Second, U.S. strategy must appeal to the Asian search for stability and be harnessed to Asian nationalism. Asia’s leaders want success, but not revolution, rapid transformation or instability. When it comes to Schumpeter’s “creative destruction”, they lean heavily toward the creative part of the concept, and away from the destructive part. Elections should therefore not be the only focus of policy. In most cases elections are a necessary but insufficient ingredient. To encourage change in transitional states like China or Vietnam—or to sustain the success of shaky democratic states like the Philippines—it is more important to focus on the rule of law, governance and the development of civil society. The United States and other democracies can make a strong case that a more open civil society, freedom of religion and the rule of law will help countries like China and Vietnam weather the social transformations caused by their economic growth. In Japan, a values-based foreign policy will help Tokyo maintain its diplomatic weight in the region in ways that are far healthier than traditional balance-of-power calculations about China and North Korea.

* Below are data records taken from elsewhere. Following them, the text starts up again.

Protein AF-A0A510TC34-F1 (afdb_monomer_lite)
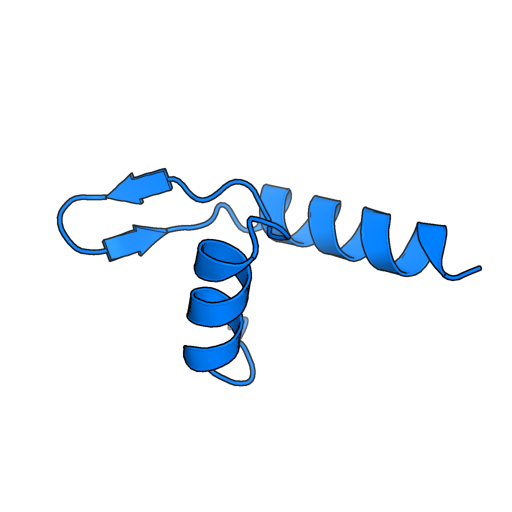
Secondary structure (DSSP, 8-state):
----S-HHHHHHHHHHT-S--EEEETTEEEE-HHHHHHHHHHHHHTT-

Structure (mmCIF, N/CA/C/O backbone):
data_AF-A0A510TC34-F1
#
_entry.id   AF-A0A510TC34-F1
#
loop_
_atom_site.group_PDB
_atom_site.id
_atom_site.type_symbol
_atom_site.label_atom_id
_atom_site.label_alt_id
_atom_site.label_comp_id
_atom_site.label_asym_id
_atom_site.label_entity_id
_atom_site.label_seq_id
_atom_site.pdbx_PDB_ins_code
_atom_site.Cartn_x
_atom_site.Cartn_y
_atom_site.Cartn_z
_atom_site.occupancy
_atom_site.B_iso_or_equiv
_atom_site.auth_seq_id
_atom_site.auth_comp_id
_atom_site.auth_asym_id
_atom_site.auth_atom_id
_atom_site.pdbx_PDB_model_num
ATOM 1 N N . MET A 1 1 ? -9.554 8.174 -13.209 1.00 45.31 1 MET A N 1
ATOM 2 C CA . MET A 1 1 ? -8.084 8.039 -13.137 1.00 45.31 1 MET A CA 1
ATOM 3 C C . MET A 1 1 ? -7.744 8.132 -11.658 1.00 45.31 1 MET A C 1
ATOM 5 O O . MET A 1 1 ? -8.162 9.098 -11.043 1.00 45.31 1 MET A O 1
ATOM 9 N N . PHE A 1 2 ? -7.183 7.091 -11.038 1.00 49.16 2 PHE A N 1
ATOM 10 C CA . PHE A 1 2 ? -6.930 7.092 -9.589 1.00 49.16 2 PHE A CA 1
ATOM 11 C C . PHE A 1 2 ? -5.761 8.035 -9.275 1.00 49.16 2 PHE A C 1
ATOM 13 O O . PHE A 1 2 ? -4.604 7.625 -9.298 1.00 49.16 2 PHE A O 1
ATOM 20 N N . GLU A 1 3 ? -6.057 9.312 -9.051 1.00 53.16 3 GLU A N 1
ATOM 21 C CA . GLU A 1 3 ? -5.080 10.291 -8.579 1.00 53.16 3 GLU A CA 1
ATOM 22 C C . GLU A 1 3 ? -4.841 10.054 -7.085 1.00 53.16 3 GLU A C 1
ATOM 24 O O . GLU A 1 3 ? -5.728 10.231 -6.251 1.00 53.16 3 GLU A O 1
ATOM 29 N N . LEU A 1 4 ? -3.644 9.565 -6.748 1.00 59.00 4 LEU A N 1
ATOM 30 C CA . LEU A 1 4 ? -3.211 9.442 -5.360 1.00 59.00 4 LEU A CA 1
ATOM 31 C C . LEU A 1 4 ? -2.888 10.846 -4.821 1.00 59.00 4 LEU A C 1
ATOM 33 O O . LEU A 1 4 ? -2.193 11.598 -5.504 1.00 59.00 4 LEU A O 1
ATOM 37 N N . PRO A 1 5 ? -3.320 11.189 -3.595 1.00 60.25 5 PRO A N 1
ATOM 38 C CA . PRO A 1 5 ? -3.273 12.556 -3.072 1.00 60.25 5 PRO A CA 1
ATOM 39 C C . PRO A 1 5 ? -1.858 13.142 -2.928 1.00 60.25 5 PRO A C 1
ATOM 41 O O . PRO A 1 5 ? -1.721 14.357 -2.861 1.00 60.25 5 PRO A O 1
ATOM 44 N N . SER A 1 6 ? -0.802 12.316 -2.893 1.00 60.75 6 SER A N 1
ATOM 45 C CA . SER A 1 6 ? 0.585 12.772 -3.060 1.00 60.75 6 SER A CA 1
ATOM 46 C C . SER A 1 6 ? 1.544 11.593 -3.282 1.00 60.75 6 SER A C 1
ATOM 48 O O . SER A 1 6 ? 1.437 10.548 -2.632 1.00 60.75 6 SER A O 1
ATOM 50 N N . VAL A 1 7 ? 2.539 11.775 -4.155 1.00 65.69 7 VAL A N 1
ATOM 51 C CA . VAL A 1 7 ? 3.660 10.835 -4.367 1.00 65.69 7 VAL A CA 1
ATOM 52 C C . VAL A 1 7 ? 4.472 10.638 -3.076 1.00 65.69 7 VAL A C 1
ATOM 54 O O . VAL A 1 7 ? 5.054 9.576 -2.849 1.00 65.69 7 VAL A O 1
ATOM 57 N N . GLU A 1 8 ? 4.470 11.625 -2.181 1.00 65.81 8 GLU A N 1
ATOM 58 C CA . GLU A 1 8 ? 5.145 11.558 -0.881 1.00 65.81 8 GLU A CA 1
ATOM 59 C C . GLU A 1 8 ? 4.579 10.462 0.029 1.00 65.81 8 GLU A C 1
ATOM 61 O O . GLU A 1 8 ? 5.335 9.786 0.731 1.00 65.81 8 GLU A O 1
ATOM 66 N N . THR A 1 9 ? 3.267 10.216 -0.023 1.00 71.88 9 THR A N 1
ATOM 67 C CA . THR A 1 9 ? 2.620 9.143 0.748 1.00 71.88 9 THR A CA 1
ATOM 68 C C . THR A 1 9 ? 3.120 7.770 0.298 1.00 71.88 9 THR A C 1
ATOM 70 O O . THR A 1 9 ? 3.415 6.903 1.120 1.00 71.88 9 THR A O 1
ATOM 73 N N . VAL A 1 10 ? 3.327 7.597 -1.008 1.00 70.50 10 VAL A N 1
ATOM 74 C CA . VAL A 1 10 ? 3.889 6.371 -1.587 1.00 70.50 10 VAL A CA 1
ATOM 75 C C . VAL A 1 10 ? 5.348 6.172 -1.155 1.00 70.50 10 VAL A C 1
ATOM 77 O O . VAL A 1 10 ? 5.758 5.056 -0.818 1.00 70.50 10 VAL A O 1
ATOM 80 N N . TYR A 1 11 ? 6.138 7.249 -1.097 1.00 68.50 11 TYR A N 1
ATOM 81 C CA . TYR A 1 11 ? 7.494 7.192 -0.545 1.00 68.50 11 TYR A CA 1
ATOM 82 C C . TYR A 1 11 ? 7.500 6.827 0.946 1.00 68.50 11 TYR A C 1
ATOM 84 O O . TYR A 1 11 ? 8.346 6.033 1.370 1.00 68.50 11 TYR A O 1
ATOM 92 N N . GLN A 1 12 ? 6.549 7.340 1.737 1.00 70.50 12 GLN A N 1
ATOM 93 C CA . GLN A 1 12 ? 6.406 6.958 3.144 1.00 70.50 12 GLN A CA 1
ATOM 94 C C . GLN A 1 12 ? 6.090 5.470 3.315 1.00 70.50 12 GLN A C 1
ATOM 96 O O . GLN A 1 12 ? 6.697 4.831 4.173 1.00 70.50 12 GLN A O 1
ATOM 101 N N . TRP A 1 13 ? 5.216 4.893 2.486 1.00 77.44 13 TRP A N 1
ATOM 102 C CA . TRP A 1 13 ? 4.923 3.455 2.518 1.00 77.44 13 TRP A CA 1
ATOM 103 C C . TRP A 1 13 ? 6.164 2.602 2.269 1.00 77.44 13 TRP A C 1
ATOM 105 O O . TRP A 1 13 ? 6.391 1.620 2.974 1.00 77.44 13 TRP A O 1
ATOM 115 N N . ARG A 1 14 ? 7.019 3.016 1.326 1.00 71.44 14 ARG A N 1
ATOM 116 C CA . ARG A 1 14 ? 8.288 2.329 1.063 1.00 71.44 14 ARG A CA 1
ATOM 117 C C . ARG A 1 14 ? 9.268 2.453 2.225 1.00 71.44 14 ARG A C 1
ATOM 119 O O . ARG A 1 14 ? 9.941 1.481 2.543 1.00 71.44 14 ARG A O 1
ATOM 126 N N . ARG A 1 15 ? 9.349 3.627 2.858 1.00 73.62 15 ARG A N 1
ATOM 127 C CA . ARG A 1 15 ? 10.238 3.858 4.007 1.00 73.62 15 ARG A CA 1
ATOM 128 C C . ARG A 1 15 ? 9.796 3.084 5.248 1.00 73.62 15 ARG A C 1
ATOM 130 O O . ARG A 1 15 ? 10.640 2.610 5.995 1.00 73.62 15 ARG A O 1
ATOM 137 N N . LYS A 1 16 ? 8.488 2.987 5.481 1.00 76.62 16 LYS A N 1
ATOM 138 C CA . LYS A 1 16 ? 7.916 2.334 6.664 1.00 76.62 16 LYS A CA 1
ATOM 139 C C . LYS A 1 16 ? 7.623 0.847 6.456 1.00 76.62 16 LYS A C 1
ATOM 141 O O . LYS A 1 16 ? 7.219 0.191 7.402 1.00 76.62 16 LYS A O 1
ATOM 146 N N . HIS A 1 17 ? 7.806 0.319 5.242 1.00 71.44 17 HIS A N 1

Third, while any U.S. strategy will have to be tailored and evolutionary, it must be applied everywhere without exception. Japan and India must be challenged to match their new emphasis on democracy with action on the ground in Burma. China must be challenged to explain its mercantilist coddling of oil-rich, anti-democratic regimes, its treatment of North Korean refugees and its deliberate domestic strategy of suppressing NGO activities. Thailand and Taiwan must be challenged not to let internal polarization lead to illiberal behavior. South Korean progressives must be urged to apply their own principles of democratization and human rights to the North. The United States should work with other democracies to establish an agenda for democracy promotion and the rule of law in the region’s new multilateral forums, especially those like the East Asian Summit where we are not members.
Finally, the United States must continue to recognize that material power still matters in Asia. U.S. alliances, access to forward bases and freedom of navigation are all critical to deterring and dissuading others in the region from disrupting peace and stability. Open trade and financial flows are no less important. But rather than being seen as a distraction from maintaining U.S. military and economic power in the region, more subtle U.S. democracy promotion strategies should be seen as the force multipliers they are.
This is hard work. In many ways a more carefully drawn U.S. democracy-promotion strategy runs against the instincts of America’s diplomats on the front lines, who already have more than enough challenges before them just to maintain U.S. military and trade access in
Asia. It also goes beyond the usual application of American soft power, where the focus has increasingly been on the marketing of the United States rather than of the universal principles that underpin our system and those of our key allies. And while common values have become a useful centerpiece for our partnerships with India and Japan, we have only just begun exploring ways to coordinate the application of those values in practice. But there should be no doubt that winning the contest of ideas in Asia is absolutely critical to U.S. strategic interests. The Freedom Agenda is working in Asia, and its fuller success there will reverberate around the world—perhaps even one day affecting the Middle East.
1.
See Bates Gill and Yanzhong Huang, “Sources and Limits of Chinese ‘Soft Power’”, Survival (Summer 2006).